On 10/04/2024 9:52, Daniel Wagner wrote:
> On Tue, Apr 09, 2024 at 11:26:00PM +0300, Sagi Grimberg wrote:
>>
>> On 09/04/2024 12:35, Daniel Wagner wrote:
>>> From: Hannes Reinecke <[email protected]>
>>>
>>> Any authentication errors which are generated internally are always
>>> non-retryable, so use negative error codes to ensure they are not
>>> retried.
>> The patch title says that any authentication error is not retryable, and
>> the patch body says "authentication errors which are generated locally
>> are non-retryable" so which one is it?
> Forgot to update the commit message. What about:
>
> All authentication errors are non-retryable, so use negative error
> codes to ensure they are not retried.
>
> ?

I have a question, what happens if nvmet updated its credentials (by the
admin) and in the period until
the host got his credentials updated, it happens to
disconnect/reconnect. It will see an authentication
error, so it will not retry and remove the controller altogether?

Sounds like an issue to me.

2024-04-10 12:06:09

by Hannes Reinecke

[permalink] [raw]
Subject: Re: [PATCH v5 1/6] nvme: authentication error are always non-retryable

On 4/10/24 12:21, Sagi Grimberg wrote:
>
>
> On 10/04/2024 9:52, Daniel Wagner wrote:
>> On Tue, Apr 09, 2024 at 11:26:00PM +0300, Sagi Grimberg wrote:
>>>
>>> On 09/04/2024 12:35, Daniel Wagner wrote:
>>>> From: Hannes Reinecke <[email protected]>
>>>>
>>>> Any authentication errors which are generated internally are always
>>>> non-retryable, so use negative error codes to ensure they are not
>>>> retried.
>>> The patch title says that any authentication error is not retryable, and
>>> the patch body says "authentication errors which are generated locally
>>> are non-retryable" so which one is it?
>> Forgot to update the commit message. What about:
>>
>>    All authentication errors are non-retryable, so use negative error
>>    codes to ensure they are not retried.
>>
>> ?
>
> I have a question, what happens if nvmet updated its credentials (by the
> admin) and in the period until the host got his credentials updated, it
> happens to disconnect/reconnect. It will see an authentication
> error, so it will not retry and remove the controller altogether?
>
> Sounds like an issue to me.

Usual thing: we cannot differentiate (on the host side) whether the
current PSK is _about_ to be replaced; how should the kernel
know that the admin will replace the PSK in the next minutes?

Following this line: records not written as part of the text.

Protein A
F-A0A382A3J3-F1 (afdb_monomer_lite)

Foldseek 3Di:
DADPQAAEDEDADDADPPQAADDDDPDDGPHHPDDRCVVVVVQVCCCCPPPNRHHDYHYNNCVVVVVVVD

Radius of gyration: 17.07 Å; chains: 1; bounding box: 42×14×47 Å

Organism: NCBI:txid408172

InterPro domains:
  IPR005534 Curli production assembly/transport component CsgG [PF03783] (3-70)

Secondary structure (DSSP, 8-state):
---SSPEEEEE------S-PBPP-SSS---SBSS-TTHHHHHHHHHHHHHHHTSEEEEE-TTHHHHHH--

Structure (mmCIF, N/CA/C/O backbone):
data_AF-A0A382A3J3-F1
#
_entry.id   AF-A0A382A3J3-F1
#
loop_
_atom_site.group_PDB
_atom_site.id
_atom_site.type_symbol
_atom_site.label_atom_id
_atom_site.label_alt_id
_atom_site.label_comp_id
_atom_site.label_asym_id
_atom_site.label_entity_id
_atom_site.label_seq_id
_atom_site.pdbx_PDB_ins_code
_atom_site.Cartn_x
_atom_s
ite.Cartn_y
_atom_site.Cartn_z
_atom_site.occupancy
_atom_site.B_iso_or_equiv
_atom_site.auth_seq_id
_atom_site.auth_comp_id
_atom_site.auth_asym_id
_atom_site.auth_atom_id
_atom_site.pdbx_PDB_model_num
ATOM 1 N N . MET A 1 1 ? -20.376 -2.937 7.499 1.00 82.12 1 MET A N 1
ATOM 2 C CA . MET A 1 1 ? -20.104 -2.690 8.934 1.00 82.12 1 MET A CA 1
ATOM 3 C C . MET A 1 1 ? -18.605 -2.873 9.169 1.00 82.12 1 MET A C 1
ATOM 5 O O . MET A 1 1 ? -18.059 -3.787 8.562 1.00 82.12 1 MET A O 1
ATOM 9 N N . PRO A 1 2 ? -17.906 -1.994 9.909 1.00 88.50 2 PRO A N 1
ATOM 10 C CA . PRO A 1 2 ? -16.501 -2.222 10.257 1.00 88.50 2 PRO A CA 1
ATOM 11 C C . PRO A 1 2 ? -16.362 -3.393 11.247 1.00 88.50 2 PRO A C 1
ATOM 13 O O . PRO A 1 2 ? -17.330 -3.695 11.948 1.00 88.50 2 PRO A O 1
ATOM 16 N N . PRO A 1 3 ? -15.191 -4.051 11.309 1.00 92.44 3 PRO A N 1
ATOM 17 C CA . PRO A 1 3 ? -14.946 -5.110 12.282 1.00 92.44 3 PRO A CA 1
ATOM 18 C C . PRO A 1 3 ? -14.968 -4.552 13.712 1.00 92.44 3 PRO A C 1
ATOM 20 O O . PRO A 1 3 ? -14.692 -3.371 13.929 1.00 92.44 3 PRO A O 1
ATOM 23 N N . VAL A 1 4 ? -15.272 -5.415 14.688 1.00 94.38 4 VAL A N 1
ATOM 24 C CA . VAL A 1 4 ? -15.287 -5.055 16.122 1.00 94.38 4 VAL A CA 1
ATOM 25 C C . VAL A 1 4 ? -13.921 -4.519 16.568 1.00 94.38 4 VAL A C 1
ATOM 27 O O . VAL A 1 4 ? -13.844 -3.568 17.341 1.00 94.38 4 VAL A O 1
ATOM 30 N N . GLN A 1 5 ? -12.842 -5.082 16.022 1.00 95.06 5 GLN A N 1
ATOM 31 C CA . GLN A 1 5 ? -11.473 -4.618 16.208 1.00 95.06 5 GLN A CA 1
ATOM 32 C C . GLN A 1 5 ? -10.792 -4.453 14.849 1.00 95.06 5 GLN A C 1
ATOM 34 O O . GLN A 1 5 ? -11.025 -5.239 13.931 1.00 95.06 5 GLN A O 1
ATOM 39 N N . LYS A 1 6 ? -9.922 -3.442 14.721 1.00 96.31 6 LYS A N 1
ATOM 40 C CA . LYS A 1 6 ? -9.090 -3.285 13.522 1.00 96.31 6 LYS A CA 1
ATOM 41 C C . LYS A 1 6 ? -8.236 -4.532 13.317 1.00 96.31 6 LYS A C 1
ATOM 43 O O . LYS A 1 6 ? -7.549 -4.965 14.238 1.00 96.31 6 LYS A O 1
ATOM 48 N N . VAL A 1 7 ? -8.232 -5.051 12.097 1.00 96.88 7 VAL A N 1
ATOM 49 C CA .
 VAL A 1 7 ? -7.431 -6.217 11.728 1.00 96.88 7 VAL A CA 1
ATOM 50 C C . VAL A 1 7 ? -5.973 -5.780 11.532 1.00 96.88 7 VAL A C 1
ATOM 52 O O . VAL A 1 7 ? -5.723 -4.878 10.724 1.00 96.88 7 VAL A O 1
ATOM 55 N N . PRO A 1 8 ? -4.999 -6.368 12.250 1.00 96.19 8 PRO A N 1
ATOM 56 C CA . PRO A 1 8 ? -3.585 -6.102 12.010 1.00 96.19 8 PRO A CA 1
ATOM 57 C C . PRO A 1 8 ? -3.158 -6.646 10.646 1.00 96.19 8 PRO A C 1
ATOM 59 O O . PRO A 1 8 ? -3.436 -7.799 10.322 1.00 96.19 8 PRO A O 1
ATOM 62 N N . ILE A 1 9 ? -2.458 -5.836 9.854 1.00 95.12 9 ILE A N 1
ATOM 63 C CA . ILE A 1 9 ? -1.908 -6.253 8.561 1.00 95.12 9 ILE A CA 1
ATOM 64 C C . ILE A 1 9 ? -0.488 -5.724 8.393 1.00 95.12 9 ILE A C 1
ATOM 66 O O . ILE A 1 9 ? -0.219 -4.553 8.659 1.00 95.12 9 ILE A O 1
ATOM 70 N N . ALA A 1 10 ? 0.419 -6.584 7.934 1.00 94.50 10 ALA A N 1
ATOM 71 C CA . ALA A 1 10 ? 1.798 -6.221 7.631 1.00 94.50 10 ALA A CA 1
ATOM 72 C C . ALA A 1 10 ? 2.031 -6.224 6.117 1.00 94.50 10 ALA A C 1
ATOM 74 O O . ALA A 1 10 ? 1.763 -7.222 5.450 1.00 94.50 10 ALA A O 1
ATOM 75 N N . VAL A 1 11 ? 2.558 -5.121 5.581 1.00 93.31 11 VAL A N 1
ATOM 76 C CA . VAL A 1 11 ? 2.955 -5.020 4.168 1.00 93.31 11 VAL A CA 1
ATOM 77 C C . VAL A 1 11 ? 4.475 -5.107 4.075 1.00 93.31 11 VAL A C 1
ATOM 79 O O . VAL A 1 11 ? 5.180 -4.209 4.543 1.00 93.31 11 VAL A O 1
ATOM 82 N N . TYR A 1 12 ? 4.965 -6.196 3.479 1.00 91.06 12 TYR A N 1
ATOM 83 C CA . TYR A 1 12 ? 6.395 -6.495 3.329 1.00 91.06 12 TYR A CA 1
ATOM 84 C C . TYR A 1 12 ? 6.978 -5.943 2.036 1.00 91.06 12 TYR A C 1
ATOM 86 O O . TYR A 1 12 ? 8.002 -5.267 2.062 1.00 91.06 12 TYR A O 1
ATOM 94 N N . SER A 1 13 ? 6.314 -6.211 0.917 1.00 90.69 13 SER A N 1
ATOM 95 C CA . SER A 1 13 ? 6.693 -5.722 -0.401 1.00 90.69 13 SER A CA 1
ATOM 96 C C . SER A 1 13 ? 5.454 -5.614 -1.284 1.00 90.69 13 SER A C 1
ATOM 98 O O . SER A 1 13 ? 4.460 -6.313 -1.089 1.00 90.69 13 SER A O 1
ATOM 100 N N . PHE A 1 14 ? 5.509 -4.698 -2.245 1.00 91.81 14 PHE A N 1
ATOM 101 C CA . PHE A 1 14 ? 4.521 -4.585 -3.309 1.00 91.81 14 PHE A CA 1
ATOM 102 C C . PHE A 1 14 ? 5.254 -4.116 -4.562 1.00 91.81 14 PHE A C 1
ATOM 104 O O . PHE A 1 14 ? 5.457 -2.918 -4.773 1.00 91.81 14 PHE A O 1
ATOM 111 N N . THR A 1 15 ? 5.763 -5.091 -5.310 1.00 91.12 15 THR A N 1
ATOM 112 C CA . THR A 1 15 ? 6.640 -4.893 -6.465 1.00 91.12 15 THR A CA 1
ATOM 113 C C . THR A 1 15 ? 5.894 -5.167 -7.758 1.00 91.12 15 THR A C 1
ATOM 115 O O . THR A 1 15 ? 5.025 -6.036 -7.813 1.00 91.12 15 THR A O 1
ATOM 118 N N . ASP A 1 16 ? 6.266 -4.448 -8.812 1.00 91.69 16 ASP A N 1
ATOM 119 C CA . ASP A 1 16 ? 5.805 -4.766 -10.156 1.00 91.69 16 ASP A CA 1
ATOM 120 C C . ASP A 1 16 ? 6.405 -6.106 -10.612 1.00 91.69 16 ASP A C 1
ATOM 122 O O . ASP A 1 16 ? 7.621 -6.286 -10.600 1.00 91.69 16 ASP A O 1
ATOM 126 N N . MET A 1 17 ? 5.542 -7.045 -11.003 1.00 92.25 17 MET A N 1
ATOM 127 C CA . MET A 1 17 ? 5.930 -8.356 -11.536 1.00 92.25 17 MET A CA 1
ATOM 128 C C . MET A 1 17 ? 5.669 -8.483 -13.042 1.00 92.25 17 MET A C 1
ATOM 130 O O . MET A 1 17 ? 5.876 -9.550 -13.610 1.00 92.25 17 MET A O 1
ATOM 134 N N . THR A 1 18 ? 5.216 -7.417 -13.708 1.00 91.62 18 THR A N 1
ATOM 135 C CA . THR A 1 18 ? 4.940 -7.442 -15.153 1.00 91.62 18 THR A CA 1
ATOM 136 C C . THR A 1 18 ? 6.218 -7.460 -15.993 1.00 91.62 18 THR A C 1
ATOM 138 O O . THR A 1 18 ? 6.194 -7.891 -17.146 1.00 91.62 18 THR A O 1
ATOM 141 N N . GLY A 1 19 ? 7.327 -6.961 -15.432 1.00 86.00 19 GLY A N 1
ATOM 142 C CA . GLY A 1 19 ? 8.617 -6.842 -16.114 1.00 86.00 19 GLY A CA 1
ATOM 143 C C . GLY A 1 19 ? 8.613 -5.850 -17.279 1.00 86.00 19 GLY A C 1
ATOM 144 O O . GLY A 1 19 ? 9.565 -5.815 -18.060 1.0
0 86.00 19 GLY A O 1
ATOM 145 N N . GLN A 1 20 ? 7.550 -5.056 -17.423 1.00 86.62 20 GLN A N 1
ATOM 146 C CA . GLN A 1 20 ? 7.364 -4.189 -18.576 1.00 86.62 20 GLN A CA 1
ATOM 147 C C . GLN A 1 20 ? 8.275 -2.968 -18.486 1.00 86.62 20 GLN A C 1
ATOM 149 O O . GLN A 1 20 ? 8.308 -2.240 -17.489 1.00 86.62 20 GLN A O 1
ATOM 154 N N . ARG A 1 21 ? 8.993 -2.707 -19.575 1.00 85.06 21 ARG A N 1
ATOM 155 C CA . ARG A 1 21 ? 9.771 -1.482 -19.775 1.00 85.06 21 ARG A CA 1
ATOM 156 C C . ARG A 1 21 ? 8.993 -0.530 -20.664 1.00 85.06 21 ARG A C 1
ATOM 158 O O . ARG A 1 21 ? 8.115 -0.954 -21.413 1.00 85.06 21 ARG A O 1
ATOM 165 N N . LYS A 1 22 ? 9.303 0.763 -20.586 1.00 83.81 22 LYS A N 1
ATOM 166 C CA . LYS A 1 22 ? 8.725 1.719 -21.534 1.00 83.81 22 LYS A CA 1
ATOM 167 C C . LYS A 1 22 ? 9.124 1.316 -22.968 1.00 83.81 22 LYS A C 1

But that really is an issue with the standard. Currently there is no
way how a target could inform the initiator that the credentials have
been updated.

We would need to define a new status code for this.
In the meantime the safe operations model is to set a lifetime
for each PSK, and ensure that the PSK is updated on both sides
during the lifetime. With that there is a timeframe during which
both PSKs are available (on the target), and the older will expire
automatically once the lifetime limit is reached.

Cheers,

Hannes


2024-04-10 14:01:40

by Sagi Grimberg

[permalink] [raw]
Subject: Re: [PATCH v5 1/6] nvme: authentication error are always non-retryable



On 10/04/2024 15:05, Hannes Reinecke wrote:
> On 4/10/24 12:21, Sagi Grimberg wrote:
>>
>>
>> On 10/04/2024 9:52, Daniel Wagner wrote:
>>> On Tue, Apr 09, 2024 at 11:26:00PM +0300, Sagi Grimberg wrote:
>>>>
>>>> On 09/04/2024 12:35, Daniel Wagner wrote:
>>>>> From: Hannes Reinecke <[email protected]>
>>>>>
>>>>> Any authentication errors which are generated internally are always
>>>>> non-retryable, so use negative error codes to ensure they are not
>>>>> retried.
>>>> The patch title says that any authentication error is not
>>>> retryable, and
>>>> the patch body says "authentication errors which are generated locally
>>>> are non-retryable" so which one is it?
>>> Forgot to update the commit message. What about:
>>>
>>>    All authentication errors are non-retryable, so use negative error
>>>    codes to ensure they are not retried.
>>>
>>> ?
>>
>> I have a question, what happens if nvmet updated its credentials (by
>> the admin) and in the period until the host got his credentials
>> updated, it
>> happens to disconnect/reconnect. It will see an authentication
>> error, so it will not retry and remove the controller altogether?
>>
>> Sounds like an issue to me.
>
> Usual thing: we cannot differentiate (on the host side) whether the
> current PSK is _about_ to be replaced; how should the kernel
> know that the admin will replace the PSK in the next minutes?
>
> But that really is an issue with the standard. Currently there is no
> way how a target could inform the initiator that the credentials have
> been updated.

I'd say that the sane thing for the host to do in this case is to reconnect
until giving up with hope that it may work. This seems like a better
approach
than to abruptly remove the controller no?

>
> We would need to define a new status code for this.
> In the meantime the safe operations model is to set a lifetime
> for each PSK, and ensure that the PSK is updated on both sides
> during the lifetime. With that there is a timeframe during which
> both PSKs are available (on the target), and the older will expire
> automatically once the lifetime limit is reached.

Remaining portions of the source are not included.